## About this exercise
Among the entries below, one line contains "ATOM 77 C CA" and another contains "ATOM 119 N N". Transcribe those two lines and every line between them, exactly.

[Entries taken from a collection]
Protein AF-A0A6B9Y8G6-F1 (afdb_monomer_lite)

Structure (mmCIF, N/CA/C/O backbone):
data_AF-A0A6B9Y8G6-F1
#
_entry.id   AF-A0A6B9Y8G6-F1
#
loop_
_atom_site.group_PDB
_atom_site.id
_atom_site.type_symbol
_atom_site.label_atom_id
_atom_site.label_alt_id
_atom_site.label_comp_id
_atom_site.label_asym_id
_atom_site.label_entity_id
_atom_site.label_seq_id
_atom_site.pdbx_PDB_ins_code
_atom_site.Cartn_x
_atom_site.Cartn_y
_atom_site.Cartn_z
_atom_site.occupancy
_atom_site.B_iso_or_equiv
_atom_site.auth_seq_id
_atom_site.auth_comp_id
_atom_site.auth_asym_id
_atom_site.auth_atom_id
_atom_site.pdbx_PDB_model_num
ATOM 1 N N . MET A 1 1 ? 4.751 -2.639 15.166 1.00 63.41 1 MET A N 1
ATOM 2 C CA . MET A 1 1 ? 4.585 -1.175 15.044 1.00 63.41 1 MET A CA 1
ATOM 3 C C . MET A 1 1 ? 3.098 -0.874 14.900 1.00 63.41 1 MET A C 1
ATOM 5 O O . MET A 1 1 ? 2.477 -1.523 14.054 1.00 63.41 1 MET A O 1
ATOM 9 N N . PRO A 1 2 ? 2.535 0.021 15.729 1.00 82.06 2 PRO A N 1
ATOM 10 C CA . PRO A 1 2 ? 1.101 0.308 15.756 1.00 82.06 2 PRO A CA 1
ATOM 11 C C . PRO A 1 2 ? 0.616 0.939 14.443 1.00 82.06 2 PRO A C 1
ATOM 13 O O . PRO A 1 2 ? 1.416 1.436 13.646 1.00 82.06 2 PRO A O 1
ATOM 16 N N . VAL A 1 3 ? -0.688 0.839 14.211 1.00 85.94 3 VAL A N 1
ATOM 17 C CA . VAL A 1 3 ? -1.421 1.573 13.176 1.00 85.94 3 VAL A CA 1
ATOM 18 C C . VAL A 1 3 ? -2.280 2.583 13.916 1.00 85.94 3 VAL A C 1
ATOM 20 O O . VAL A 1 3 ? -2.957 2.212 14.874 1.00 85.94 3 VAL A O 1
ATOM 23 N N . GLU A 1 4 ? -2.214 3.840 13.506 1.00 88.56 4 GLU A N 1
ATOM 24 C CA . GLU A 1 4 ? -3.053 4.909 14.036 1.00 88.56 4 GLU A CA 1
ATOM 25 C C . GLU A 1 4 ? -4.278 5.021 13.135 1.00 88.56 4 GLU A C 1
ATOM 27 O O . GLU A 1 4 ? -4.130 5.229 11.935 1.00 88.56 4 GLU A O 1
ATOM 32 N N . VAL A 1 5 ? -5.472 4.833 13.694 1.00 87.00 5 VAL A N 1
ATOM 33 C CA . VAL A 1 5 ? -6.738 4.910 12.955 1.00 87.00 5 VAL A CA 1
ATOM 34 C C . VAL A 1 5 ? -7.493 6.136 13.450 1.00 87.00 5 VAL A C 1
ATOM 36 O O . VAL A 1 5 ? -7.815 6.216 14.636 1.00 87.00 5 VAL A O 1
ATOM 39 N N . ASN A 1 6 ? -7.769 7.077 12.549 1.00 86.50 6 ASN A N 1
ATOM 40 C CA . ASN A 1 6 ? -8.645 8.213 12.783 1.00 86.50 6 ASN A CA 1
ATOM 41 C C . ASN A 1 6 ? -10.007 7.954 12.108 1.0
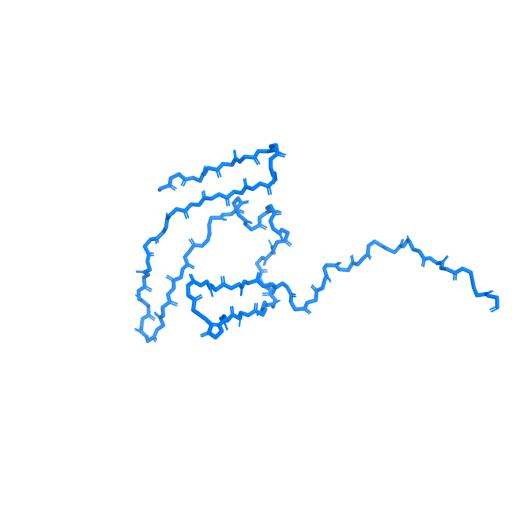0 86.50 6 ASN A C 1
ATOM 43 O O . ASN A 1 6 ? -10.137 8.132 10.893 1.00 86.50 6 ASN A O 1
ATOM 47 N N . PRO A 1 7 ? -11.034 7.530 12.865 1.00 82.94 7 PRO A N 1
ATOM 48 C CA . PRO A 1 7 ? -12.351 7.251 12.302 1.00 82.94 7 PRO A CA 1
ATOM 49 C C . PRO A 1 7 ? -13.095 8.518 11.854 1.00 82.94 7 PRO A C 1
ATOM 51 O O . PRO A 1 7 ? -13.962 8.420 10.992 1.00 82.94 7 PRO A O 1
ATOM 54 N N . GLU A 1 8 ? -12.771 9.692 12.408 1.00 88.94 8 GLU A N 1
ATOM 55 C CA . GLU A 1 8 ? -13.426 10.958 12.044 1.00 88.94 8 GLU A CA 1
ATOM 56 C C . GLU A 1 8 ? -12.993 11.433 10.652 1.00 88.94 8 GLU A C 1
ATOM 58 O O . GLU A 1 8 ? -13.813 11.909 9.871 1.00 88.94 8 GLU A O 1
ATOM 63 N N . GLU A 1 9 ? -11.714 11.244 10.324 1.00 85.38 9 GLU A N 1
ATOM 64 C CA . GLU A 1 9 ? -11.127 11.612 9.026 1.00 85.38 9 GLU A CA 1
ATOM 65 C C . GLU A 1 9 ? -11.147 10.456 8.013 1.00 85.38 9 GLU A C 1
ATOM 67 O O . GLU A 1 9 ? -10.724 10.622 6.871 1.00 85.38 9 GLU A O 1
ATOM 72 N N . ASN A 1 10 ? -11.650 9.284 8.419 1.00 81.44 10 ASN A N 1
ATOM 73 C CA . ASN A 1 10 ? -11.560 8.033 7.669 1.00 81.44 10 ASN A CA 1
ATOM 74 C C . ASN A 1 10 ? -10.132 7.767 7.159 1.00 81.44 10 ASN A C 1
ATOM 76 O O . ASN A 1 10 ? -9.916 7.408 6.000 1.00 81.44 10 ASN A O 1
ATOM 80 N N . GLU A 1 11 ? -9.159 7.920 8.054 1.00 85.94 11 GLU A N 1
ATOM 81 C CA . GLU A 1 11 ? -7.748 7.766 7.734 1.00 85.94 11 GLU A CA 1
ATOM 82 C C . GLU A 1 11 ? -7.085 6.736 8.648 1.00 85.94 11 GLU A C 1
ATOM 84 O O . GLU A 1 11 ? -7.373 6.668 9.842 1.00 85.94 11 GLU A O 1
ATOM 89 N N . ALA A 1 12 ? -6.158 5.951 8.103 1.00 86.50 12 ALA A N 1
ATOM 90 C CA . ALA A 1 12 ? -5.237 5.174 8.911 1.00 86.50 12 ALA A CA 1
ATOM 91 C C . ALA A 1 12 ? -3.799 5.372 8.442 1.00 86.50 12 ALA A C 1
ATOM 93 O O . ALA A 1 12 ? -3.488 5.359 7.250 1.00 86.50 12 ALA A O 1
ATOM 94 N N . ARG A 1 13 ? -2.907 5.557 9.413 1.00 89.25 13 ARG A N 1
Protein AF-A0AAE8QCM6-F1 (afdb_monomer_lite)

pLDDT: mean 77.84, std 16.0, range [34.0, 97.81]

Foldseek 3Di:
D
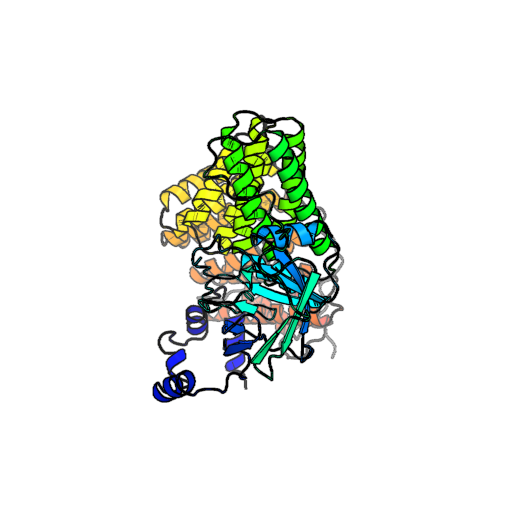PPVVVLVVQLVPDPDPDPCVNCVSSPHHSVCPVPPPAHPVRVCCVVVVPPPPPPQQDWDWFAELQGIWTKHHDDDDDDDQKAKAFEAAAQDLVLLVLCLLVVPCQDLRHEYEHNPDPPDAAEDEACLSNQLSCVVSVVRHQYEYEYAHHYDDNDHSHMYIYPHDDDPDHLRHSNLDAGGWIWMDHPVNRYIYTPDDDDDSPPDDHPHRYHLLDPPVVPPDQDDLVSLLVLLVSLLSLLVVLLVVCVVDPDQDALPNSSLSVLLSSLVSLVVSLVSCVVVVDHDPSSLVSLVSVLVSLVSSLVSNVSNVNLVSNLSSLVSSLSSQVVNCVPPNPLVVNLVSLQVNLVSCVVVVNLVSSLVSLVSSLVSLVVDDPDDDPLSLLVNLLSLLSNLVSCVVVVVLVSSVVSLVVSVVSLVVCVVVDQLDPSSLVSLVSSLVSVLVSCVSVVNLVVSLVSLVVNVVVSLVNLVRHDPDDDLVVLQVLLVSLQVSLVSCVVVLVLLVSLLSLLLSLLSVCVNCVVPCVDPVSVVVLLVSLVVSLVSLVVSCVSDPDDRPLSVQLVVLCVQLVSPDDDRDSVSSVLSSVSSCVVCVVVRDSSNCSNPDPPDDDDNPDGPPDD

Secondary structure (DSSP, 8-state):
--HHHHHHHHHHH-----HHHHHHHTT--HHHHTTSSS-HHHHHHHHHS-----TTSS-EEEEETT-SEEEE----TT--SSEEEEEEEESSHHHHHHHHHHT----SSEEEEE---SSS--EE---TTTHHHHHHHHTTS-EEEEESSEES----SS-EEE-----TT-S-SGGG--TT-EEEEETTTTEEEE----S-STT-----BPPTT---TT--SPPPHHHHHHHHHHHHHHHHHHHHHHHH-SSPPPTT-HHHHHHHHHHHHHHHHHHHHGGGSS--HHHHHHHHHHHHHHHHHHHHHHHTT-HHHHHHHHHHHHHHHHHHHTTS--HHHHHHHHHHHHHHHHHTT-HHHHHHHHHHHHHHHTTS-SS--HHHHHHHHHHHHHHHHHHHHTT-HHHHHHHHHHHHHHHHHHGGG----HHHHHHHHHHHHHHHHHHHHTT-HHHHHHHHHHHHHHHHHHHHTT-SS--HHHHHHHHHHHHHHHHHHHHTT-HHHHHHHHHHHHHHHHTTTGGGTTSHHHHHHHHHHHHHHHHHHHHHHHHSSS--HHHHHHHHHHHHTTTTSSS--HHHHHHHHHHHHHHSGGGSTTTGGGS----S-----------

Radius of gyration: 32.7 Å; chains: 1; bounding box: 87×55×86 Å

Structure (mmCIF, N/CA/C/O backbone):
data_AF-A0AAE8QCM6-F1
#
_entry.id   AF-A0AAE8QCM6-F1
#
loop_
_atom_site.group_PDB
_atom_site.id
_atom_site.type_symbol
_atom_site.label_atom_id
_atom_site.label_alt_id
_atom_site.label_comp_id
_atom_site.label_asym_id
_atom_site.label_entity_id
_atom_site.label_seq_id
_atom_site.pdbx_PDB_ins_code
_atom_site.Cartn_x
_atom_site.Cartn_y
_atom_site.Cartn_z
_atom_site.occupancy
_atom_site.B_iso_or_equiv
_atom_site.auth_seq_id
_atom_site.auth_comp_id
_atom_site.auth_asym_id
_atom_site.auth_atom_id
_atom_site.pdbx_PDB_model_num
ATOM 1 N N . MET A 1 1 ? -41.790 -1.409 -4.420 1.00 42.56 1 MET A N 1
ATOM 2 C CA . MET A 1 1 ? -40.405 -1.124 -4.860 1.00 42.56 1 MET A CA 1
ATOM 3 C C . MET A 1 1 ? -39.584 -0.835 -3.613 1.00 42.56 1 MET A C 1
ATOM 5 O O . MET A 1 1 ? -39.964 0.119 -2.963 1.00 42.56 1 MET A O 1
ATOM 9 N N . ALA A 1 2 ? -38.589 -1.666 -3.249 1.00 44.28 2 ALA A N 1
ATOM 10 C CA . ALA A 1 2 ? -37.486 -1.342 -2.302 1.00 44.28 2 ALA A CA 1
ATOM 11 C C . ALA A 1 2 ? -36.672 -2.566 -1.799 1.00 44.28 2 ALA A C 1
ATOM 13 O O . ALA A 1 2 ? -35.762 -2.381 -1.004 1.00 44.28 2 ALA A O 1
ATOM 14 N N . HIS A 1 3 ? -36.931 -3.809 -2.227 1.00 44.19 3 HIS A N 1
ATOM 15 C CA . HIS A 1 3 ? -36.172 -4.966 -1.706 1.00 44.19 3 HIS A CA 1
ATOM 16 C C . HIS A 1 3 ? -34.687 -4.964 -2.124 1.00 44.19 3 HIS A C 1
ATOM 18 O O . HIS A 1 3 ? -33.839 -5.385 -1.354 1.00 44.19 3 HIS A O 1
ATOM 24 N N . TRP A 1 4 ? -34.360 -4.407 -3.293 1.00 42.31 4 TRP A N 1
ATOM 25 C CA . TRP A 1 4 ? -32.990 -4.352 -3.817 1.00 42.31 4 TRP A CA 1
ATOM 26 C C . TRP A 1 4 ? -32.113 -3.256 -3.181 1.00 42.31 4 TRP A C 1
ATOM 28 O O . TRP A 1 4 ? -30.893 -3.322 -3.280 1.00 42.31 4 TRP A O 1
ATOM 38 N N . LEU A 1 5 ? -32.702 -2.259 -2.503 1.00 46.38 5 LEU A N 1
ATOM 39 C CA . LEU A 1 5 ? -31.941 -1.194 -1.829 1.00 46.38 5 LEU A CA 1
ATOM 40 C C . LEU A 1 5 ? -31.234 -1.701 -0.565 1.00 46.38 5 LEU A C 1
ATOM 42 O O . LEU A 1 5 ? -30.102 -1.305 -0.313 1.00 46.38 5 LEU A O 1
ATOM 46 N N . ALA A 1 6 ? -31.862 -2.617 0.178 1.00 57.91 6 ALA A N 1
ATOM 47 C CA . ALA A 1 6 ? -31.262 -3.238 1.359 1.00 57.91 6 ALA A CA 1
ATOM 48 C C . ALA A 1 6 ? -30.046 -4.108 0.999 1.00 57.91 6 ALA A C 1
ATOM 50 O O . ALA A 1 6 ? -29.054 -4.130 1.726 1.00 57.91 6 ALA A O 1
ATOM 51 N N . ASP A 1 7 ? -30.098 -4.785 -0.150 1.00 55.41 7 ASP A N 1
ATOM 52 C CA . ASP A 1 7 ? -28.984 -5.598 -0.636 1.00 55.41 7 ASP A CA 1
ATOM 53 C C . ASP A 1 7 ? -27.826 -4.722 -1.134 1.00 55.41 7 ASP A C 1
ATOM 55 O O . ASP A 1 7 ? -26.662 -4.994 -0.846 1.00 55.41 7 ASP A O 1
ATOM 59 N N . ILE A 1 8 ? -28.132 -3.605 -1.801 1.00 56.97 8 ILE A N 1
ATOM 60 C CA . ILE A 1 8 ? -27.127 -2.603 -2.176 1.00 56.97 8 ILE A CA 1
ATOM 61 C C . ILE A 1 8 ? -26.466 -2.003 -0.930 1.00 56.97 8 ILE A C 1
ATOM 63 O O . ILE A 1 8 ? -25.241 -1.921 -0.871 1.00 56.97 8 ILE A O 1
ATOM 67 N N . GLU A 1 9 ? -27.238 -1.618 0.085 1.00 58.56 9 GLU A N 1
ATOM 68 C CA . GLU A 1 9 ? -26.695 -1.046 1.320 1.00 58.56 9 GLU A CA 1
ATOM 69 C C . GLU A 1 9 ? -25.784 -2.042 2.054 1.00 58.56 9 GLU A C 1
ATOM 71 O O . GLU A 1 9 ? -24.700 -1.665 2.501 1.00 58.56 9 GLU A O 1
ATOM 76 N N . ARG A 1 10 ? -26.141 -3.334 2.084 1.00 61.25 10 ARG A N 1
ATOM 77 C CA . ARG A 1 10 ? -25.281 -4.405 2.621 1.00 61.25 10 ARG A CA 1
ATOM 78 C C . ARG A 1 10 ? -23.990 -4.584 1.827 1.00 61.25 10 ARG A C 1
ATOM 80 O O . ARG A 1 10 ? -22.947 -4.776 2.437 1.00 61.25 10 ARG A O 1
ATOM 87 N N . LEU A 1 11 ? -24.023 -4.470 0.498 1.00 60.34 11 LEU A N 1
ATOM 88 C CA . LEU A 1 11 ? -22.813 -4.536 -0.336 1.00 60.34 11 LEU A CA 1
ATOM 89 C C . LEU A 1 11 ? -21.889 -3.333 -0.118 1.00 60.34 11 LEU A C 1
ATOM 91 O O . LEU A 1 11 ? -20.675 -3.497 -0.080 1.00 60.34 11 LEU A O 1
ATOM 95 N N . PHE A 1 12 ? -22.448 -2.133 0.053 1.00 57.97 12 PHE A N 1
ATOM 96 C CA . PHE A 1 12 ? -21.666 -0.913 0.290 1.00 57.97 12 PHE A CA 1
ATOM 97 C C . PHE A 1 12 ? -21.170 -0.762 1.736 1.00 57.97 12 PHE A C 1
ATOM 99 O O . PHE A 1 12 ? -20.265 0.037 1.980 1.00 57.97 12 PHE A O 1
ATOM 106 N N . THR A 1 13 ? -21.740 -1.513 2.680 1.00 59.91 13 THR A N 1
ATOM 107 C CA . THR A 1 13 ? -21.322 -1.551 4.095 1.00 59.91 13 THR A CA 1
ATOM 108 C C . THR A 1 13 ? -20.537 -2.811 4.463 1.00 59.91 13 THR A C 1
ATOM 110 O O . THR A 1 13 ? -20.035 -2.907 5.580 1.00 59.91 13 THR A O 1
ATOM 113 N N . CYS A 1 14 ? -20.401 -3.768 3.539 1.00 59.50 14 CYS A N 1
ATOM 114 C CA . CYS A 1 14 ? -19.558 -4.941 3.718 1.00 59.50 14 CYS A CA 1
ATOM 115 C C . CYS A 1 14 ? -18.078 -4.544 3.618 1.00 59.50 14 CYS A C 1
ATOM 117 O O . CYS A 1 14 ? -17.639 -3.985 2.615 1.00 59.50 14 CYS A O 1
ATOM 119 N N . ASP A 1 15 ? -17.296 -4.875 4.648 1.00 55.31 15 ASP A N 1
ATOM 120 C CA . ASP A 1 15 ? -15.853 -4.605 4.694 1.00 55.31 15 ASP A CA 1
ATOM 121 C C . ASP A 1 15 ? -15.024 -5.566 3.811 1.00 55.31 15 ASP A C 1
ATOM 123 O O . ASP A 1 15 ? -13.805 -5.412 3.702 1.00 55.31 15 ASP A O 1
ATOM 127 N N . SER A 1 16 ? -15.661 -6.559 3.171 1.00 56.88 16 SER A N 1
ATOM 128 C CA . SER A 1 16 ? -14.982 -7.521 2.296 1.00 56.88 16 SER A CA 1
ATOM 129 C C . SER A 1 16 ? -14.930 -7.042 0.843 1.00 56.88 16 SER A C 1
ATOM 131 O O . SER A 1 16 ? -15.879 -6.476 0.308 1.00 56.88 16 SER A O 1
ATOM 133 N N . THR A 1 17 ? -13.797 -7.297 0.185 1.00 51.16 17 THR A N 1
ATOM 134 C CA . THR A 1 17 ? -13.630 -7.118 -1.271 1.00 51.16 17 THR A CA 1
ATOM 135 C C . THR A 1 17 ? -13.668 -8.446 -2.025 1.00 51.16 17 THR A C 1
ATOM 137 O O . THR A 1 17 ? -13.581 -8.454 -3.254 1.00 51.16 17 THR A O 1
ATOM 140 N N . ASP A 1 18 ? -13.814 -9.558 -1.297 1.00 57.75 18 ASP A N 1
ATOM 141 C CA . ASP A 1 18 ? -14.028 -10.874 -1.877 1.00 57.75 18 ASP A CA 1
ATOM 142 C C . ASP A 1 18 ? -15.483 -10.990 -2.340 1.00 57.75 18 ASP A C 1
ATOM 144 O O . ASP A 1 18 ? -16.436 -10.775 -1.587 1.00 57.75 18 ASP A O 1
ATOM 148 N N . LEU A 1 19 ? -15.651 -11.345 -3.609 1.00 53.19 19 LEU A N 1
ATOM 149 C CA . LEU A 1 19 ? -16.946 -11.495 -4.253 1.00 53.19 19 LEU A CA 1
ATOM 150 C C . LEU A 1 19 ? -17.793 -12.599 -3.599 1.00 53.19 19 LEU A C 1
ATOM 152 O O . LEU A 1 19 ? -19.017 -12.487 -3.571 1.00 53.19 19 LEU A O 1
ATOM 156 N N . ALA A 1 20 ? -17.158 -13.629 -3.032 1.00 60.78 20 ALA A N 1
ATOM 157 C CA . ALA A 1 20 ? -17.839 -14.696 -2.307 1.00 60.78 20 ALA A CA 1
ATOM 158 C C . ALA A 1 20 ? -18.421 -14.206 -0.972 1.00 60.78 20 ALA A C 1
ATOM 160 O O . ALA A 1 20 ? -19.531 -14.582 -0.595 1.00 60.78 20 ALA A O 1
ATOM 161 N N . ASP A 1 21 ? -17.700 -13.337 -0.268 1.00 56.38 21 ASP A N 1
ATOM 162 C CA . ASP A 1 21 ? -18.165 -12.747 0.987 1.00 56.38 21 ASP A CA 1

## Exercise answer
ATOM 77 C CA . ARG A 1 10 ? -25.281 -4.405 2.621 1.00 61.25 10 ARG A CA 1
ATOM 78 C C . ARG A 1 10 ? -23.990 -4.584 1.827 1.00 61.25 10 ARG A C 1
ATOM 80 O O . ARG A 1 10 ? -22.947 -4.776 2.437 1.00 61.25 10 ARG A O 1
ATOM 87 N N . LEU A 1 11 ? -24.023 -4.470 0.498 1.00 60.34 11 LEU A N 1
ATOM 88 C CA . LEU A 1 11 ? -22.813 -4.536 -0.336 1.00 60.34 11 LEU A CA 1
ATOM 89 C C . LEU A 1 11 ? -21.889 -3.333 -0.118 1.00 60.34 11 LEU A C 1
ATOM 91 O O . LEU A 1 11 ? -20.675 -3.497 -0.080 1.00 60.34 11 LEU A O 1
ATOM 95 N N . PHE A 1 12 ? -22.448 -2.133 0.053 1.00 57.97 12 PHE A N 1
ATOM 96 C CA . PHE A 1 12 ? -21.666 -0.913 0.290 1.00 57.97 12 PHE A CA 1
ATOM 97 C C . PHE A 1 12 ? -21.170 -0.762 1.736 1.00 57.97 12 PHE A C 1
ATOM 99 O O . PHE A 1 12 ? -20.265 0.037 1.980 1.00 57.97 12 PHE A O 1
ATOM 106 N N . THR A 1 13 ? -21.740 -1.513 2.680 1.00 59.91 13 THR A N 1
ATOM 107 C CA . THR A 1 13 ? -21.322 -1.551 4.095 1.00 59.91 13 THR A CA 1
ATOM 108 C C . THR A 1 13 ? -20.537 -2.811 4.463 1.00 59.91 13 THR A C 1
ATOM 110 O O . THR A 1 13 ? -20.035 -2.907 5.580 1.00 59.91 13 THR A O 1
ATOM 113 N N . CYS A 1 14 ? -20.401 -3.768 3.539 1.00 59.50 14 CYS A N 1
ATOM 114 C CA . CYS A 1 14 ? -19.558 -4.941 3.718 1.00 59.50 14 CYS A CA 1
ATOM 115 C C . CYS A 1 14 ? -18.078 -4.544 3.618 1.00 59.50 14 CYS A C 1
ATOM 117 O O . CYS A 1 14 ? -17.639 -3.985 2.615 1.00 59.50 14 CYS A O 1
ATOM 119 N N . ASP A 1 15 ? -17.296 -4.875 4.648 1.00 55.31 15 ASP A N 1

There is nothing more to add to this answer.